IBM Research and the University of Illinois Urbana-Champaign are collaborating to make artificial intelligence more accessible by addressing the fragmented software ecosystem for building AI platforms. Carlos Costa, an IBM Distinguished Engineer, leads efforts to bridge large-scale, high-performance distributed computing and modern cloud platforms through open-source projects for scaling AI. Dr. Costa has led and contributed to many projects in the field, including co-leading the creation and development of the llm-d project for scaling AI inference, leading the CodeFlare project for data and AI pipelines, and contributing to the Ray framework ecosystem. The IBM-Illinois Discovery Accelerator Institute partnership demonstrates how industry-academia collaboration advances generative AI, machine learning infrastructure, and distributed computing systems.
Written by Cassandra Smith
Carlos Costa
Research through the partnership between IBM and The Grainger College of Engineering at the University of Illinois Urbana-Champaign is addressing the challenge of making artificial intelligence accessible and cost-effective by fixing fragmented, expensive AI platforms.
Carlos Costa, a distinguished engineer with IBM Research and technical lead for AI platforms focusing on distributed inference, has made bridging the gap between traditional high-performance computing and modern cloud practices his mission. Coming from a background in building some of the world's largest supercomputers, Costa observed a significant disconnect between two camps: HPC experts focused on hand-tuned, low-level optimization, and a newer generation leveraging cloud computing abstractions for scaling simplicity, and productivity.
"I always felt like there was a very big opportunity to bridge these domains: How I could leverage more of the cloud native stack into high-performance distributed computing?" he said. He built middleware and runtimes to enable data analytics on the high-scale supercomputers he had previously helped to develop, eventually finding himself at the intersection of AI during the early days of deep learning.
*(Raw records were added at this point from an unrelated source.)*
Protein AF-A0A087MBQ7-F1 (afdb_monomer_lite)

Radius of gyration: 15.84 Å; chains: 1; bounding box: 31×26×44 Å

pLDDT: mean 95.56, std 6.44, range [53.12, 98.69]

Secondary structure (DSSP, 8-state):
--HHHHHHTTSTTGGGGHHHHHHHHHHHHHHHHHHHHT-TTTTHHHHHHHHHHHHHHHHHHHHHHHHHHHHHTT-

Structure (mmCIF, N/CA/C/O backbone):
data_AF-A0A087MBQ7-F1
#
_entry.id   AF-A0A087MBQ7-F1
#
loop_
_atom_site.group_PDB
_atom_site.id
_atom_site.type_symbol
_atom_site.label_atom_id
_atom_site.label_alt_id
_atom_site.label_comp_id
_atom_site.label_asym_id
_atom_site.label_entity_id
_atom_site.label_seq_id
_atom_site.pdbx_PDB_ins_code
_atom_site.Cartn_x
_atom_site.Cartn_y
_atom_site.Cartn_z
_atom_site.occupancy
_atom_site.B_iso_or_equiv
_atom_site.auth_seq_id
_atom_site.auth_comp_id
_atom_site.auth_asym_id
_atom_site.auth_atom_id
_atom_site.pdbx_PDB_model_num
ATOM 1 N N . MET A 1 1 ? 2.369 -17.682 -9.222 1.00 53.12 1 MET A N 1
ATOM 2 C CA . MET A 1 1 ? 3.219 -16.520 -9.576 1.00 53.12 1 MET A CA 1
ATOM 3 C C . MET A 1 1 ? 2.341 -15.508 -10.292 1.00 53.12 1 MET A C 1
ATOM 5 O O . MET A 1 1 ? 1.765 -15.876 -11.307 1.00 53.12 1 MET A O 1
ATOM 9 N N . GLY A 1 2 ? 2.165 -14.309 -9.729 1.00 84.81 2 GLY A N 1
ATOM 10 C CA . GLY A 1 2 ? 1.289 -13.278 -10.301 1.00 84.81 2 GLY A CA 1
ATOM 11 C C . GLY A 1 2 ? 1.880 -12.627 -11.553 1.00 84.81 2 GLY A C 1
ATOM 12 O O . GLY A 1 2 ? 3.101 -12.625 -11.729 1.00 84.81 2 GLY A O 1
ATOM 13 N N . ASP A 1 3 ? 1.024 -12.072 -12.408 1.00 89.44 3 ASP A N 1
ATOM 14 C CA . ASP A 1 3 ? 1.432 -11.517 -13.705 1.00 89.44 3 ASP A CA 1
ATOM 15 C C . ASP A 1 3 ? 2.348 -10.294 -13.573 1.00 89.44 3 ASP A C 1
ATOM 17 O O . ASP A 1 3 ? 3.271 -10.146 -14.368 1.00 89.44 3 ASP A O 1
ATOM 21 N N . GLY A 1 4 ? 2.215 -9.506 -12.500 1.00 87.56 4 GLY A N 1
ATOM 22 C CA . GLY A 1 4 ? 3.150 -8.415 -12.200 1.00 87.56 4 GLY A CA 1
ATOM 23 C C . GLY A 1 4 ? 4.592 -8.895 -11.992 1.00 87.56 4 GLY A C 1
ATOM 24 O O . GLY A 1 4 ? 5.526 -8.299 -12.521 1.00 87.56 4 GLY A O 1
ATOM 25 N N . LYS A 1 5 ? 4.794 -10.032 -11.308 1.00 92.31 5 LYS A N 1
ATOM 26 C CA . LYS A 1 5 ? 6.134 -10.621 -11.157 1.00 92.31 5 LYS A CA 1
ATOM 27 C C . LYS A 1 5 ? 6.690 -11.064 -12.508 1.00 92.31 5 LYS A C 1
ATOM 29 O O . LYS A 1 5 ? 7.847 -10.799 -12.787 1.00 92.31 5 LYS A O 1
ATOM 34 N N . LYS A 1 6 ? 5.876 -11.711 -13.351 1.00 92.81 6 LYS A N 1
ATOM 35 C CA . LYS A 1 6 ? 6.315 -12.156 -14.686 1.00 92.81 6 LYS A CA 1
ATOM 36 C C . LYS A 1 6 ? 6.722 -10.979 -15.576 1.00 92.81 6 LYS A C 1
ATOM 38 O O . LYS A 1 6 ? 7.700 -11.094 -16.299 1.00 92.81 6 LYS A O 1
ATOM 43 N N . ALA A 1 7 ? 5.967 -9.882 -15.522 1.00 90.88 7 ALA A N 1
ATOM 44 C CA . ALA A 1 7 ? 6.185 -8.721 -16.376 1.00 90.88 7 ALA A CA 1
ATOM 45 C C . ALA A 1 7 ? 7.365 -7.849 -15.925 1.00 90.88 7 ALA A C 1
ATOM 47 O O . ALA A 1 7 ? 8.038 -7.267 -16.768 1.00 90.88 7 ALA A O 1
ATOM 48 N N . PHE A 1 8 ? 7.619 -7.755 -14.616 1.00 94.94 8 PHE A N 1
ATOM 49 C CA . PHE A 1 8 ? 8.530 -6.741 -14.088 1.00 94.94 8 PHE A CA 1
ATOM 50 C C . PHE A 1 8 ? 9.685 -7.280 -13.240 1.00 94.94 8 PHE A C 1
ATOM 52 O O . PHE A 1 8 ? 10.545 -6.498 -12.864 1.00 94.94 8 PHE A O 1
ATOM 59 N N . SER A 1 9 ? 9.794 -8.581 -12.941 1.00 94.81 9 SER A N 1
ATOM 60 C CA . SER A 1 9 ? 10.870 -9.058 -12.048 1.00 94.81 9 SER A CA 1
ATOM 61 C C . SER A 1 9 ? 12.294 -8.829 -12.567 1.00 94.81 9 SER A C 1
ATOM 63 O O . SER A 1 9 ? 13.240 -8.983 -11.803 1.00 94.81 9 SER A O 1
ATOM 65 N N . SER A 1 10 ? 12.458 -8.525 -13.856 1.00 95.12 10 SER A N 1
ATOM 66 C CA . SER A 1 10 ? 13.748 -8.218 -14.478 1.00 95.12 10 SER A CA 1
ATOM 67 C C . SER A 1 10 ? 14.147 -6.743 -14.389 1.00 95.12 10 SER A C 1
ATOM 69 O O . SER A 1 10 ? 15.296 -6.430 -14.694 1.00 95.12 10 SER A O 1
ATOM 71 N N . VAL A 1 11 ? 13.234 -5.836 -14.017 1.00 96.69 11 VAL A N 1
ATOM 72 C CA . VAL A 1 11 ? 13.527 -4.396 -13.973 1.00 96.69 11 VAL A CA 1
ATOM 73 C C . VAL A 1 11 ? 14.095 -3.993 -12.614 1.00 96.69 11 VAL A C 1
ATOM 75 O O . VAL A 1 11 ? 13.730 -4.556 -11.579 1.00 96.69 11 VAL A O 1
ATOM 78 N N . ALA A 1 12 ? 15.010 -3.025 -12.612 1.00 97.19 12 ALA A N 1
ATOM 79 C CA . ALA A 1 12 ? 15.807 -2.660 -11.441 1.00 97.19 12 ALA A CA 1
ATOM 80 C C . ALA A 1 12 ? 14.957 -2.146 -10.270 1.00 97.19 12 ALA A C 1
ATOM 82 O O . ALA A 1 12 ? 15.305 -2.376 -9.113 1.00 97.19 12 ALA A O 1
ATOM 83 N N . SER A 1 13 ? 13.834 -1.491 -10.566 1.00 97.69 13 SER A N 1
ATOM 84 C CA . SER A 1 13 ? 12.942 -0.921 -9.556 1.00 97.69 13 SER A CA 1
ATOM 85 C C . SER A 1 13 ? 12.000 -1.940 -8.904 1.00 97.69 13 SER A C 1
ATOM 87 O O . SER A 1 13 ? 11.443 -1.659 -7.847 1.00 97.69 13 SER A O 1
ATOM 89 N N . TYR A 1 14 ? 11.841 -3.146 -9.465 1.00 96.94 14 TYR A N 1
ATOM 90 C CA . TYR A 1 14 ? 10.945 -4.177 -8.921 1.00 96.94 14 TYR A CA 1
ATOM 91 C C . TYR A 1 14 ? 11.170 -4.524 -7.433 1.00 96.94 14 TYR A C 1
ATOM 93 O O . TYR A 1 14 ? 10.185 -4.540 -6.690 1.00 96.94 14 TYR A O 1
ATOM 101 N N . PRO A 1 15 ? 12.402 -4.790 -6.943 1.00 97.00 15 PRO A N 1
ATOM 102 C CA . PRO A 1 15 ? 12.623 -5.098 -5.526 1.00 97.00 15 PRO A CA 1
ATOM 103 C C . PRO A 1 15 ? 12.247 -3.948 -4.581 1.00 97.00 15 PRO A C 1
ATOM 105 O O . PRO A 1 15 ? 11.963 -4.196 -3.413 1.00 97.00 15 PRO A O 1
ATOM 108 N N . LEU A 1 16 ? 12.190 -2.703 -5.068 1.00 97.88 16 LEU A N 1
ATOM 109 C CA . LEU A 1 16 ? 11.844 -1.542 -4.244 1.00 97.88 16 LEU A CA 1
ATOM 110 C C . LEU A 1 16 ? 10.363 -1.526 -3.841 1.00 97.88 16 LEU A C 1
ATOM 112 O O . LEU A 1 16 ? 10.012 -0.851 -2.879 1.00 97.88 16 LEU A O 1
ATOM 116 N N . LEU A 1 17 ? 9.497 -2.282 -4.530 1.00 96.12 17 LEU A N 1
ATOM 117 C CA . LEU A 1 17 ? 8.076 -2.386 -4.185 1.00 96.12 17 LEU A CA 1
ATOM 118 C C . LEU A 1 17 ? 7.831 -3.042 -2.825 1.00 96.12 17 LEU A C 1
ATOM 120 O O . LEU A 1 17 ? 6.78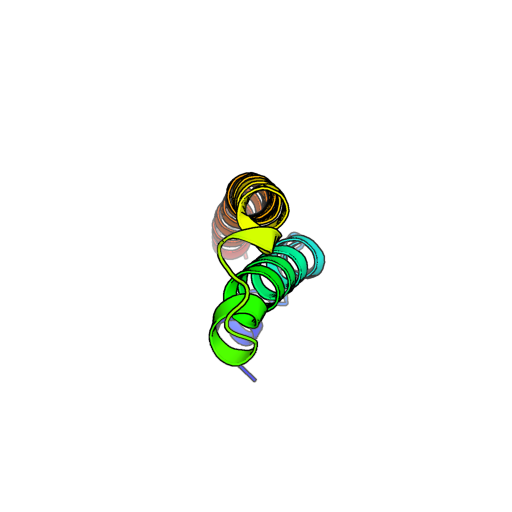4 -2.798 -2.229 1.00 96.12 17 LEU A O 1
ATOM 124 N N . GLU A 1 18 ? 8.735 -3.915 -2.367 1.00 95.81 18 GLU A N 1
ATOM 125 C CA . GLU A 1 18 ? 8.474 -4.814 -1.239 1.00 95.81 18 GLU A CA 1
ATOM 126 C C . GLU A 1 18 ? 8.083 -4.053 0.031 1.00 95.81 18 GLU A C 1
ATOM 128 O O . GLU A 1 18 ? 7.041 -4.344 0.620 1.00 95.81 18 GLU A O 1
ATOM 133 N N . GLU A 1 19 ? 8.873 -3.049 0.415 1.00 97.81 19 GLU A N 1
ATOM 134 C CA . GLU A 1 19 ? 8.640 -2.273 1.635 1.00 97.81 19 GLU A CA 1
ATOM 135 C C . GLU A 1 19 ? 7.336 -1.459 1.591 1.00 97.81 19 GLU A C 1
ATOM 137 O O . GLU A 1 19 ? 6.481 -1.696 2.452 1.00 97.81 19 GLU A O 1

The power of open standards
Costa credits much of cloud computing's value to common abstractions and standards not controlled by any single entity. He points to Kubernetes, which after being donated by Google became a community-driven technology and the de facto control plane for the cloud, as an example of how open standards allow multiple players to build value on top of a common foundation.
He approached the AI stack with the same spirit but found it more fragmented because of early dominance by single players and the emergence of specialized accelerators. This fragmentation led Costa to launch several projects.
Building community through open source
Costa engaged early with Ray, a popular open-source project creating an agnostic runtime for distributing Python-based applications. He also created the CodeFlare project, an IBM Research-initiated effort that later included Red Hat to scale data and AI pipelines. While CodeFlare showed traction, it proved challenging to align interests and attract as many participants as hoped, prompting Costa to look for more fundamental components that could rally broader support.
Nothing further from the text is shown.